La je pense que tu mélange plusieurs distri/kernel.

Le boot (vmlinuz) il se trouve ou ? sur /dev/sda1 ou sur /dev/sdb1

un petit fdisk -l pourrais t'aider a voir tes disques.

 *Quote:*   

> [    0.223259] [drm:i915_init] *ERROR* drm/i915 can't work without
> 
>       intel_agp module! 

 

Revoir la config de ton kernel pour y intégrer le module agp

 *Quote:*   

> [    1.634390] EXT3-fs (sdb2): error: couldn't mount because of
> 
>       unsupported optional features (240)

 

C'est bien a cause de cette erreur que je pense qu'un fdisk -l t'aidera (nous) a voir ce qui se passe exactement.

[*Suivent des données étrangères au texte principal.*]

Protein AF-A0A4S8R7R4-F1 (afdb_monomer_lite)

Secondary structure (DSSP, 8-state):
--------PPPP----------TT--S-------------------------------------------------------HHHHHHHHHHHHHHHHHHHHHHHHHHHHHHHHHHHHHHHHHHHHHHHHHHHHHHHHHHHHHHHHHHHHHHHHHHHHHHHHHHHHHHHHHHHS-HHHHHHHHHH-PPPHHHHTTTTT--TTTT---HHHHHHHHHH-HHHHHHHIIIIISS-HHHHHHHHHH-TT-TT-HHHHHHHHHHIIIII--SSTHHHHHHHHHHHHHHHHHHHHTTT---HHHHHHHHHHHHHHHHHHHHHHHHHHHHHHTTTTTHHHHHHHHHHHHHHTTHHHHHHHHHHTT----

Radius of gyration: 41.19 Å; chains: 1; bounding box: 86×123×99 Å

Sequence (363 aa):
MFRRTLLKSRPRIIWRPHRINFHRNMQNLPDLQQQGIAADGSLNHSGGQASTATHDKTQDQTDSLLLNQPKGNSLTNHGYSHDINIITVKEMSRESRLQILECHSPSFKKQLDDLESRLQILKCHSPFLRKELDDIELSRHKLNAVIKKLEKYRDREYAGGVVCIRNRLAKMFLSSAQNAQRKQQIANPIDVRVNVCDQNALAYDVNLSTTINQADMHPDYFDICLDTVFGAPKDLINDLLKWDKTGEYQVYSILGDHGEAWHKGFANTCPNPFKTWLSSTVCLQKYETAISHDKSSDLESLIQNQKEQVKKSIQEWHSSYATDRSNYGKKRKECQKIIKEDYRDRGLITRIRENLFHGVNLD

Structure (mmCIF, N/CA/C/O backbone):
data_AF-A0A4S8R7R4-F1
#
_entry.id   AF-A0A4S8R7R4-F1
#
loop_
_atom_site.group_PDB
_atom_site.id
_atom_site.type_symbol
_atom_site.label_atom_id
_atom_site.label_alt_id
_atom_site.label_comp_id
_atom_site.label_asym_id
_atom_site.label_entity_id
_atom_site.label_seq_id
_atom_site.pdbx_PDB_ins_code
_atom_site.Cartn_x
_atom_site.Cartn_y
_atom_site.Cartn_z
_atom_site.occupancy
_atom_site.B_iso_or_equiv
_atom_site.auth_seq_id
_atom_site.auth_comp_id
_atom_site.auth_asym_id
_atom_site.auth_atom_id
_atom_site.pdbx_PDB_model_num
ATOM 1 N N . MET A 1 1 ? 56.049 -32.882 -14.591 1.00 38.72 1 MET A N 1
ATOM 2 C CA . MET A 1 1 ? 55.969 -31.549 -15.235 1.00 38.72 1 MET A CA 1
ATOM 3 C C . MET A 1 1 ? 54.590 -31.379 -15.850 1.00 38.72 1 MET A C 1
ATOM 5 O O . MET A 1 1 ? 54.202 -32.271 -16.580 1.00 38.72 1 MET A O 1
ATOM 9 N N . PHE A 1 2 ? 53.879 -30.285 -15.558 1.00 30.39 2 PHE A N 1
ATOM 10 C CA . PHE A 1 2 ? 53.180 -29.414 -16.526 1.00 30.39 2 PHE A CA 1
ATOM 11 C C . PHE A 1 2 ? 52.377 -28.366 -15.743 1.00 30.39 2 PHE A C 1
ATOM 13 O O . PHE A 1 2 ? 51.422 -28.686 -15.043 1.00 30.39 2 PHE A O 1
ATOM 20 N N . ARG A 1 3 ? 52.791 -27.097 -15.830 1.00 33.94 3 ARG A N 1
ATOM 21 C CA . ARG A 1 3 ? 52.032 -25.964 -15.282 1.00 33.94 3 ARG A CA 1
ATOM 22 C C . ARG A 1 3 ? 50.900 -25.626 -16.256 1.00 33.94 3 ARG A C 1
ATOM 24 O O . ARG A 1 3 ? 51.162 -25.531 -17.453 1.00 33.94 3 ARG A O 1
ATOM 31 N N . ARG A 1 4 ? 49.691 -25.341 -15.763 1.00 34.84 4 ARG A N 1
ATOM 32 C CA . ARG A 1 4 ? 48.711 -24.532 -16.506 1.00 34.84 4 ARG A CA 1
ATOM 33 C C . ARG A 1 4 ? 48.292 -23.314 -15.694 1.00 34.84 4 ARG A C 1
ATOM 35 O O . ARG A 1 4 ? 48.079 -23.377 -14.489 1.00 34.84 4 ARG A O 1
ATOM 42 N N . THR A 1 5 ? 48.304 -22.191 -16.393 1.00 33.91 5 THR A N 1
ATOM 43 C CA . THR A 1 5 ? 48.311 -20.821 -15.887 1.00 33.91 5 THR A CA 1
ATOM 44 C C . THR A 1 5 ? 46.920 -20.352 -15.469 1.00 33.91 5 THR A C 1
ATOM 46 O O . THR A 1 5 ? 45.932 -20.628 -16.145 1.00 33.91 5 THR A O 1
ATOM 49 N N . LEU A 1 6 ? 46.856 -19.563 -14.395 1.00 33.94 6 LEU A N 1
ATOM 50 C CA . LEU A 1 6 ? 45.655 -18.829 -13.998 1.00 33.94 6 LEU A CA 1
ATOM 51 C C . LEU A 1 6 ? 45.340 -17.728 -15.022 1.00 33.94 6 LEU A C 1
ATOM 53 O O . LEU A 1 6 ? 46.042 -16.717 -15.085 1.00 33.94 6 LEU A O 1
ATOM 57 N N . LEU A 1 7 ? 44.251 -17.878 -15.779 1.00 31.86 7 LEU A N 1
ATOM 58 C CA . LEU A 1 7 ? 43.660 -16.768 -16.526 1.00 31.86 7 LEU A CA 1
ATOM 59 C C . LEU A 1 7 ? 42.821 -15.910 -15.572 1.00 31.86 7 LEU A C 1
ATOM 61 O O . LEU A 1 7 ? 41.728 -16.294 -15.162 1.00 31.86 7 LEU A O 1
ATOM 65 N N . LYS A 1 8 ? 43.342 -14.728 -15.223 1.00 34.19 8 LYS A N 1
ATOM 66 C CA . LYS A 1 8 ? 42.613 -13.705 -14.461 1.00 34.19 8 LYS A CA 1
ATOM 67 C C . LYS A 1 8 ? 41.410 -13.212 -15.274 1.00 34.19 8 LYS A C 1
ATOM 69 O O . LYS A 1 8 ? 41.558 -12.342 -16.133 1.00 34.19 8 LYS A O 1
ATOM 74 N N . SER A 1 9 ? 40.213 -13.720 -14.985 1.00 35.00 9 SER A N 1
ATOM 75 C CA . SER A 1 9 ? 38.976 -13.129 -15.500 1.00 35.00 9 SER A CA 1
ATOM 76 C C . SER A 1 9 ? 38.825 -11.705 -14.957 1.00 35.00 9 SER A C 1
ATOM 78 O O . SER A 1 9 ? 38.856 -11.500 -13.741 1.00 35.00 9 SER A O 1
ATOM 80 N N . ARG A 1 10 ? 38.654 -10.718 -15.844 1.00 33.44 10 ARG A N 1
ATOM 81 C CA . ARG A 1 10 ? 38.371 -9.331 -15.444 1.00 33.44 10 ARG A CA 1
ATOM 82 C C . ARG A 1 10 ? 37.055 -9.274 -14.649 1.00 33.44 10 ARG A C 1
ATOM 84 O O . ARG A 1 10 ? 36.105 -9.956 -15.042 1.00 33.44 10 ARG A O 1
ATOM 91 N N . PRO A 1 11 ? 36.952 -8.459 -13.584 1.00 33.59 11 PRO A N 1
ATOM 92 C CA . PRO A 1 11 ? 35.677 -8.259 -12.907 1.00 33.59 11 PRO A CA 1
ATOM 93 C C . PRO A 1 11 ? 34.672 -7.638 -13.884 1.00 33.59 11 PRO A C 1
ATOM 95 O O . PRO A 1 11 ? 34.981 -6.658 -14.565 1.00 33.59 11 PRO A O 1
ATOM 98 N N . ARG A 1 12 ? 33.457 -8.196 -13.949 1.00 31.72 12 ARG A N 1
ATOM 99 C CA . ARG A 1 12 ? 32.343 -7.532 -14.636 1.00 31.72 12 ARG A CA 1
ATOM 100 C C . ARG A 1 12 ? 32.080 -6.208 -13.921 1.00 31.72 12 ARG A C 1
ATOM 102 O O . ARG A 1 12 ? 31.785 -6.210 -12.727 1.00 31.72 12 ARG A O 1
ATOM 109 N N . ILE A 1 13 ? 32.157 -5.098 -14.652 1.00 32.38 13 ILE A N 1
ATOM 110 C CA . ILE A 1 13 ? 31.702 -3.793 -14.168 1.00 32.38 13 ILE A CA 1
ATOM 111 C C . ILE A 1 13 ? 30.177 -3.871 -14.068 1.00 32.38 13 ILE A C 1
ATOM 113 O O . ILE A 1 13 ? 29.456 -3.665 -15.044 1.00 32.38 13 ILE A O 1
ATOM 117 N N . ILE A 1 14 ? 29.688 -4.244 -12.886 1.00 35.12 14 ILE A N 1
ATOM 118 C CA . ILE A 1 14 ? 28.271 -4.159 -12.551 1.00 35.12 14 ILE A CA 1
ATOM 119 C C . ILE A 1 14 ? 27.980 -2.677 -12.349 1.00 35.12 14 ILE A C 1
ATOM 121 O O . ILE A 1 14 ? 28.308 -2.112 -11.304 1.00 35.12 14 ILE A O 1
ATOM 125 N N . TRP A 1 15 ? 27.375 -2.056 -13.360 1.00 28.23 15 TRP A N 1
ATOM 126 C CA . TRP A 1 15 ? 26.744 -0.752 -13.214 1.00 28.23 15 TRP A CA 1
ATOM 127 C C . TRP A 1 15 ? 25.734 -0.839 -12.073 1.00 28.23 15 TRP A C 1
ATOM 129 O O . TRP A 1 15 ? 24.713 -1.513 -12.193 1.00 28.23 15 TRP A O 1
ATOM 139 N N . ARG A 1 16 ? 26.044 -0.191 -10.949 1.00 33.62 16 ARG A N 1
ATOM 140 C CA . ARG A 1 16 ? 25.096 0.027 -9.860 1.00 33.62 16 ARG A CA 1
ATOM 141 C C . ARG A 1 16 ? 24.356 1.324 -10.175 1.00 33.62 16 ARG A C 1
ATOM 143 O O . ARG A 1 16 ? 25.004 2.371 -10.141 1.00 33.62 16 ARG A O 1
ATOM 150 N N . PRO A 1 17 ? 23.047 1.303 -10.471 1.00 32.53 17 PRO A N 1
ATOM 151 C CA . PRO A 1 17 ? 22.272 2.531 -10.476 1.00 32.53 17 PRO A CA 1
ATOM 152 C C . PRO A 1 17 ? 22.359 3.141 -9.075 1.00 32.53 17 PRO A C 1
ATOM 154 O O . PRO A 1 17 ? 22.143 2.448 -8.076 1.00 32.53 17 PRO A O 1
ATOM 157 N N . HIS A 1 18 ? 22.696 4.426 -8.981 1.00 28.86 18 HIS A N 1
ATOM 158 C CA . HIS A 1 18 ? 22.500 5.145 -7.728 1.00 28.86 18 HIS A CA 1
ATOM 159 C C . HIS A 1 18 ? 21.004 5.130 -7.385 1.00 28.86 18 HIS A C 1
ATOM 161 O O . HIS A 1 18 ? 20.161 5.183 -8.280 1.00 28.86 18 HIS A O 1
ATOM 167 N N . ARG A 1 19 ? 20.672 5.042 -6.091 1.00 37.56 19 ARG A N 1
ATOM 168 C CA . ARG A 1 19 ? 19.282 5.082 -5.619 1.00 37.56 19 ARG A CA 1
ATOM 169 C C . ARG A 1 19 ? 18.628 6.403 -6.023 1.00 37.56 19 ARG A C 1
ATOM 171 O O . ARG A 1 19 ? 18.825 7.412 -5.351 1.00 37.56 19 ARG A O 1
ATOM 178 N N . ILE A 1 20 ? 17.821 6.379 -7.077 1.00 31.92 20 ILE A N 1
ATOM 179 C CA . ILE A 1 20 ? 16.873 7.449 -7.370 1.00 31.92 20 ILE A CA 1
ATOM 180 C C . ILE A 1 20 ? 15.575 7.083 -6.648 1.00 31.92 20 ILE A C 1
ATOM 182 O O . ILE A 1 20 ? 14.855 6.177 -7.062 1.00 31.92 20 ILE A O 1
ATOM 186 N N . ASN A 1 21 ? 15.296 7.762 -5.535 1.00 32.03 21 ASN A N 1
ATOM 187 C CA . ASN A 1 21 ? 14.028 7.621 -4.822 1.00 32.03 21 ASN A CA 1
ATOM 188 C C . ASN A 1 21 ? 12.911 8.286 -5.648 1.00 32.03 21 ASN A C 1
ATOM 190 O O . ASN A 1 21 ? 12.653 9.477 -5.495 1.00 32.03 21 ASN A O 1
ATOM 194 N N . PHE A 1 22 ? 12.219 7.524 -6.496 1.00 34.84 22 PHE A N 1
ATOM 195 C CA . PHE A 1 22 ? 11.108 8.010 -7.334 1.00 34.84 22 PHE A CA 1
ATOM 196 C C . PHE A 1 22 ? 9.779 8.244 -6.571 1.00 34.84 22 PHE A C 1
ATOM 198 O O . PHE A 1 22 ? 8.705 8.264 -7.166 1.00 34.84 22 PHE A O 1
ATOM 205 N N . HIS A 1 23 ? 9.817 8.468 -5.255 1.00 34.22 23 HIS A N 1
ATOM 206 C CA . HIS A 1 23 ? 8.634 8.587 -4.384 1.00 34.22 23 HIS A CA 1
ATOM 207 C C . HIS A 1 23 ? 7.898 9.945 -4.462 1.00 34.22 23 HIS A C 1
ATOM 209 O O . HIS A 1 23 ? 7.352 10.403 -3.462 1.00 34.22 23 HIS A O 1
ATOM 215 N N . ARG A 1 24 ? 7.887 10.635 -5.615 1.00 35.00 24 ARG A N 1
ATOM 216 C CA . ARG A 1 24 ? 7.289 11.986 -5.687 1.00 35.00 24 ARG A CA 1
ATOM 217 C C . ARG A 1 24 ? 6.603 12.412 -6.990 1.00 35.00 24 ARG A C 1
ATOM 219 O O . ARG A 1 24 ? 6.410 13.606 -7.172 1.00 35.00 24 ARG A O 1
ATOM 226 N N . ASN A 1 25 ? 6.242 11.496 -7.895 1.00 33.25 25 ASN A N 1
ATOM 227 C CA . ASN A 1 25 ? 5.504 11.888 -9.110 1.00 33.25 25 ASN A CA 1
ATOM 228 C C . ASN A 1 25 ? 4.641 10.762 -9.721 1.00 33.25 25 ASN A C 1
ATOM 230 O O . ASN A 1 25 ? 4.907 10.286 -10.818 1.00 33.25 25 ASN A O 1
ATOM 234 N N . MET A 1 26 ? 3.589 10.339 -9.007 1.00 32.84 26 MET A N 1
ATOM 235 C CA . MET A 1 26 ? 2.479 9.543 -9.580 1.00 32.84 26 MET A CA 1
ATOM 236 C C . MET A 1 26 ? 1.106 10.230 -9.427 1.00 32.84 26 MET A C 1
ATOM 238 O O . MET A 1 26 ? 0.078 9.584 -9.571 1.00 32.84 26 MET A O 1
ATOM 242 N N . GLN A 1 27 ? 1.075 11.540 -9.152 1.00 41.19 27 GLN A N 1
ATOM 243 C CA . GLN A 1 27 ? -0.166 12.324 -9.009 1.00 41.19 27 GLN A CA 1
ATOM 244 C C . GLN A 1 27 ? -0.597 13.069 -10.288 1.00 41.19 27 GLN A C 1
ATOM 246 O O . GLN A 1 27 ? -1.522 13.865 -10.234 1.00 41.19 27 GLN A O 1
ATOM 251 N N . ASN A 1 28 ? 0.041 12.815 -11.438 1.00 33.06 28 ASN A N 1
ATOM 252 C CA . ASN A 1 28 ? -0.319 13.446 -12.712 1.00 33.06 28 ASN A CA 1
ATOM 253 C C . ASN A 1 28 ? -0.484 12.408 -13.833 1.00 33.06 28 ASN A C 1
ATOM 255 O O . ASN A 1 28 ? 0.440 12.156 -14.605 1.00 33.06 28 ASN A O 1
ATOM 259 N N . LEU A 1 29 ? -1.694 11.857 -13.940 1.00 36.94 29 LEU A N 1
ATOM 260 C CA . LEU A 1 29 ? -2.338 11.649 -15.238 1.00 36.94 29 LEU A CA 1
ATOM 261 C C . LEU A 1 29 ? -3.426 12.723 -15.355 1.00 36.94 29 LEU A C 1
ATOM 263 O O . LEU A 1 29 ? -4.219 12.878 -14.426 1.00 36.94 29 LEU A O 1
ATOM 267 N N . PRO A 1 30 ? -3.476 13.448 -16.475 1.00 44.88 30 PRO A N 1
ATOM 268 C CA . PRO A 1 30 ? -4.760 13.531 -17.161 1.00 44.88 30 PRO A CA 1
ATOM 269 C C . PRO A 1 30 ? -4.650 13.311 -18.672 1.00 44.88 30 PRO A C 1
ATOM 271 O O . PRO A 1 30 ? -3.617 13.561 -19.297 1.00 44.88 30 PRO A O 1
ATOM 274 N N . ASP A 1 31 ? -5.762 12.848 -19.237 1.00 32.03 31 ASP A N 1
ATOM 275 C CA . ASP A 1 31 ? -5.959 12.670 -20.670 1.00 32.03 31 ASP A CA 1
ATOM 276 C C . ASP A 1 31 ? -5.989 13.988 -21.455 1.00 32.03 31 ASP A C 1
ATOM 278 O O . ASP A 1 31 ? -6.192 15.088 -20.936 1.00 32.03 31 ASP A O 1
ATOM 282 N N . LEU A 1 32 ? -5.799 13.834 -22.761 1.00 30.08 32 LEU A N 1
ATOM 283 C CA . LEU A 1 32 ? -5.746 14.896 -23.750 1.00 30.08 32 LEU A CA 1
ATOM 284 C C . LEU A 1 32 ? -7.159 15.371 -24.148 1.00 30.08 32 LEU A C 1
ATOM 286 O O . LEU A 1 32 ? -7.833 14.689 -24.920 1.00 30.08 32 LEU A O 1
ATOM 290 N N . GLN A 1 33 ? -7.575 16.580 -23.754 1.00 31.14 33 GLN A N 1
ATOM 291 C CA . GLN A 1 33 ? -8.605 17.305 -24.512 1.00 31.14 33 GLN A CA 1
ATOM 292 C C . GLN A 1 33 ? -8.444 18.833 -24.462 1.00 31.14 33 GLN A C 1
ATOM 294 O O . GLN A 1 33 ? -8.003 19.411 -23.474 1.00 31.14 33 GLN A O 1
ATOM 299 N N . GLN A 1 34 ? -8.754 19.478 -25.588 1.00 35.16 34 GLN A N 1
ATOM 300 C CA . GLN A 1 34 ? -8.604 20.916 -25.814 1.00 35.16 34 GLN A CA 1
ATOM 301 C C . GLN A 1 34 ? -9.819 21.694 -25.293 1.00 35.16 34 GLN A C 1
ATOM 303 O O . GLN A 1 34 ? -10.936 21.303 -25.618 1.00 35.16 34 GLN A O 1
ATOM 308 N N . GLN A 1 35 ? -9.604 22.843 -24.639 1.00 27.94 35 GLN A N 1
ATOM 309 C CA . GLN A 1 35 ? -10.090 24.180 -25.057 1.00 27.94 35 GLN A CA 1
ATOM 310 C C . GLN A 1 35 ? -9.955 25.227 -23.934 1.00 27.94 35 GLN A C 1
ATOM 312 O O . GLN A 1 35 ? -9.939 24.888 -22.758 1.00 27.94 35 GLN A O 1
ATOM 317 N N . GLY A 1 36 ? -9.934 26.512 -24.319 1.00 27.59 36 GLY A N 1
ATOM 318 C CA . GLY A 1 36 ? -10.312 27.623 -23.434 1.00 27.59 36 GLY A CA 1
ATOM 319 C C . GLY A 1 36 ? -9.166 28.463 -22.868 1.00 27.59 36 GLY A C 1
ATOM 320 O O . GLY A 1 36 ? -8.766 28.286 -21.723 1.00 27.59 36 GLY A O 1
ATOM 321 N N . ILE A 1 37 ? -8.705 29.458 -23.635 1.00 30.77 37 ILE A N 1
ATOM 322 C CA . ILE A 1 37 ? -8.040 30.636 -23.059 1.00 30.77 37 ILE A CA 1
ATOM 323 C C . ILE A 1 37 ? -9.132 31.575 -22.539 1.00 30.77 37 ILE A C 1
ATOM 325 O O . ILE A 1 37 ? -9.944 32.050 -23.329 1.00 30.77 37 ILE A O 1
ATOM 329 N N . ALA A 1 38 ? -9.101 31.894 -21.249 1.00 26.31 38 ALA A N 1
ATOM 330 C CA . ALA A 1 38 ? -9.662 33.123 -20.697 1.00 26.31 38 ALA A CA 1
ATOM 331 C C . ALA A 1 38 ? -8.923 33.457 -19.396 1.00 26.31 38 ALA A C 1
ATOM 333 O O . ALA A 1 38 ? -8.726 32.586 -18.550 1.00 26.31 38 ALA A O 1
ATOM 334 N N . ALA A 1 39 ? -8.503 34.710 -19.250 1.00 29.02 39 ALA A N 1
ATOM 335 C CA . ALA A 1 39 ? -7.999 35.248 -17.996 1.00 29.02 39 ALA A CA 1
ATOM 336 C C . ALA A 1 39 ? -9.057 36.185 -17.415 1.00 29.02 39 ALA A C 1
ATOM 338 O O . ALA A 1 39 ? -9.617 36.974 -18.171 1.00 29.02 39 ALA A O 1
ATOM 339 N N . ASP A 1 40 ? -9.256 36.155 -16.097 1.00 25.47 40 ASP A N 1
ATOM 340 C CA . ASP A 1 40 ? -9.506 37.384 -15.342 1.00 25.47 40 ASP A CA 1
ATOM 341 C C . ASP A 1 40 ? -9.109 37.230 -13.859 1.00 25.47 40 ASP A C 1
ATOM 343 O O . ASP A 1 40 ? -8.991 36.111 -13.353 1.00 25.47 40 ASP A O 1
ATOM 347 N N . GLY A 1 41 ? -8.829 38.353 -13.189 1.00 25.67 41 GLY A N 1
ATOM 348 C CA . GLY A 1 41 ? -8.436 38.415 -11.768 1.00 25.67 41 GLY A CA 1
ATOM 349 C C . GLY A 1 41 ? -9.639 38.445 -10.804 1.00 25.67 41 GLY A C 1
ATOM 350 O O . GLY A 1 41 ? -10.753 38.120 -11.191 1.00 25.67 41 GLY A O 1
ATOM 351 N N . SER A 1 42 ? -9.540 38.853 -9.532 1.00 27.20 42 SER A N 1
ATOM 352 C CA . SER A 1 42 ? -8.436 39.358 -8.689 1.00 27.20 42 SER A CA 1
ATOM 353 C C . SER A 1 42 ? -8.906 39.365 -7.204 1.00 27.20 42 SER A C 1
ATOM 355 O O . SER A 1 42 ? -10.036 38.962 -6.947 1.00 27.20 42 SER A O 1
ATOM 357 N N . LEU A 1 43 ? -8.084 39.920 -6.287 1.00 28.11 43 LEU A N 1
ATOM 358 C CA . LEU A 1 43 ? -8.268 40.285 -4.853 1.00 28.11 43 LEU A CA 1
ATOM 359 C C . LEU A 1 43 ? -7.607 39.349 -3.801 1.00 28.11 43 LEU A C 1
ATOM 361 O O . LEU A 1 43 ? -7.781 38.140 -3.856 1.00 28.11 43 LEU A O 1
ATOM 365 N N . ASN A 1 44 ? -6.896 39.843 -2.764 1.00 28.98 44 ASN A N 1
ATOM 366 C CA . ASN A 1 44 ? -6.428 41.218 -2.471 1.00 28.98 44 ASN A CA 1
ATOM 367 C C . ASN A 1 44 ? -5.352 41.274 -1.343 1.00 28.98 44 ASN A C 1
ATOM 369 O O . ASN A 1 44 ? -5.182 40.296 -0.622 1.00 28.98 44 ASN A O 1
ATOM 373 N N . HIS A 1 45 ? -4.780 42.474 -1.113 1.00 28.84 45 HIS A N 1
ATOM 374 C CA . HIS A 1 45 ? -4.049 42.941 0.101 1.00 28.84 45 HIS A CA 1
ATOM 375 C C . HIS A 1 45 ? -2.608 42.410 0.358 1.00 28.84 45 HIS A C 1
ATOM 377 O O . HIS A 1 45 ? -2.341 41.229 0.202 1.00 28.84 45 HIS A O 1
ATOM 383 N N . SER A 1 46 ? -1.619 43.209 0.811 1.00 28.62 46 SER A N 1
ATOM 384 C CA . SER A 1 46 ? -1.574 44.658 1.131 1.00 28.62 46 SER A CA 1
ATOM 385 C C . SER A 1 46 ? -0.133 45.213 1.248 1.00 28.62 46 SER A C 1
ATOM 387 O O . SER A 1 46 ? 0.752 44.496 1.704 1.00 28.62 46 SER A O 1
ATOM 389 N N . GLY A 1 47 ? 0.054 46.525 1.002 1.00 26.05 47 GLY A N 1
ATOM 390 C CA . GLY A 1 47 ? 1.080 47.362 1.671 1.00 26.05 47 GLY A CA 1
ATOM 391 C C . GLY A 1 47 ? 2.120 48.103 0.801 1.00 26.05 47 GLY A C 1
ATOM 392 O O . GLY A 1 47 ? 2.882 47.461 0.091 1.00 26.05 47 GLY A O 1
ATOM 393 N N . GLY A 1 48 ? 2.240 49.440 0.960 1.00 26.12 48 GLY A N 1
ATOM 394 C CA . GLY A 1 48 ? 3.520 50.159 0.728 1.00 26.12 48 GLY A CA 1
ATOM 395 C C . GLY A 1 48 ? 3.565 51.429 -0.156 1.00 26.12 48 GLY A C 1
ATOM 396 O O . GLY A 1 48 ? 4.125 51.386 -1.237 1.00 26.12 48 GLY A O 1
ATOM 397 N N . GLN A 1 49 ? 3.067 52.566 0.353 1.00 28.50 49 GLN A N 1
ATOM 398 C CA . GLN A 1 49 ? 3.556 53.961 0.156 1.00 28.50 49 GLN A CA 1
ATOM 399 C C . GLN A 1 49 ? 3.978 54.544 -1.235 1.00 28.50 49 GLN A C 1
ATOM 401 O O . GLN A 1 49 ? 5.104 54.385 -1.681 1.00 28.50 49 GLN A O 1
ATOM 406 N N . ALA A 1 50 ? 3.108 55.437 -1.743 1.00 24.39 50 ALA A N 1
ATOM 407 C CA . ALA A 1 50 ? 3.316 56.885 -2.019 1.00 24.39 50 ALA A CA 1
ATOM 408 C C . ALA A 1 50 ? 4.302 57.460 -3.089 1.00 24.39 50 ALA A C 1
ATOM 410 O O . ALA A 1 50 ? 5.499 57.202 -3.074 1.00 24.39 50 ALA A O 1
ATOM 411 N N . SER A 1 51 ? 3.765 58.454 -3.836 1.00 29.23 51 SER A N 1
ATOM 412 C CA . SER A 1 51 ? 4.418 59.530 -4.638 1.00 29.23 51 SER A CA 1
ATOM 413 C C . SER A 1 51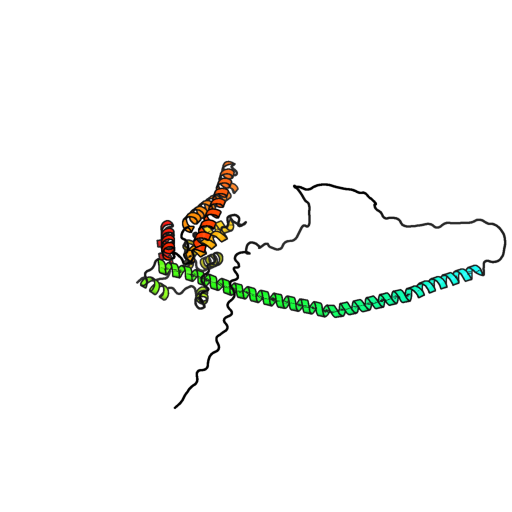 ? 5.087 59.151 -5.980 1.00 29.23 51 SER A C 1
ATOM 415 O O . SER A 1 51 ? 5.792 58.158 -6.048 1.00 29.23 51 SER A O 1
ATOM 417 N N . THR A 1 52 ? 4.976 59.897 -7.099 1.00 28.22 52 THR A N 1
ATOM 418 C CA . THR A 1 52 ? 4.197 61.113 -7.485 1.00 28.22 52 THR A CA 1
ATOM 419 C C . THR A 1 52 ? 4.231 61.296 -9.022 1.00 28.22 52 THR A C 1
ATOM 421 O O . THR A 1 52 ? 5.331 61.240 -9.556 1.00 28.22 52 THR A O 1
ATOM 424 N N . ALA A 1 53 ? 3.098 61.660 -9.663 1.00 26.70 53 ALA A N 1
ATOM 425 C CA . ALA A 1 53 ? 2.949 62.344 -10.984 1.00 26.70 53 ALA A CA 1
ATOM 426 C C . ALA A 1 53 ? 3.602 61.687 -12.253 1.00 26.70 53 ALA A C 1
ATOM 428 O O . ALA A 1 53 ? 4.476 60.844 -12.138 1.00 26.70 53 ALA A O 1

Tu utilises openrc, je ne l'ai jamais utiliser donc plus que ci-dessus je ne peux.

----------

## zerros

Alors voilà.

J'ai un disque dur contenant un windows pour ma femme qui joue au sims de temps en temps (sda).

Un deuxième disque dur sur lequel je viens d'installer la gentoo (sdb).

J'ai installé la mbr sur sdb que j'ai défini comme étant mon root hd0 :

setup root (hd0,0)

Pas de souci, grub est trouvé, le menu.lst etc.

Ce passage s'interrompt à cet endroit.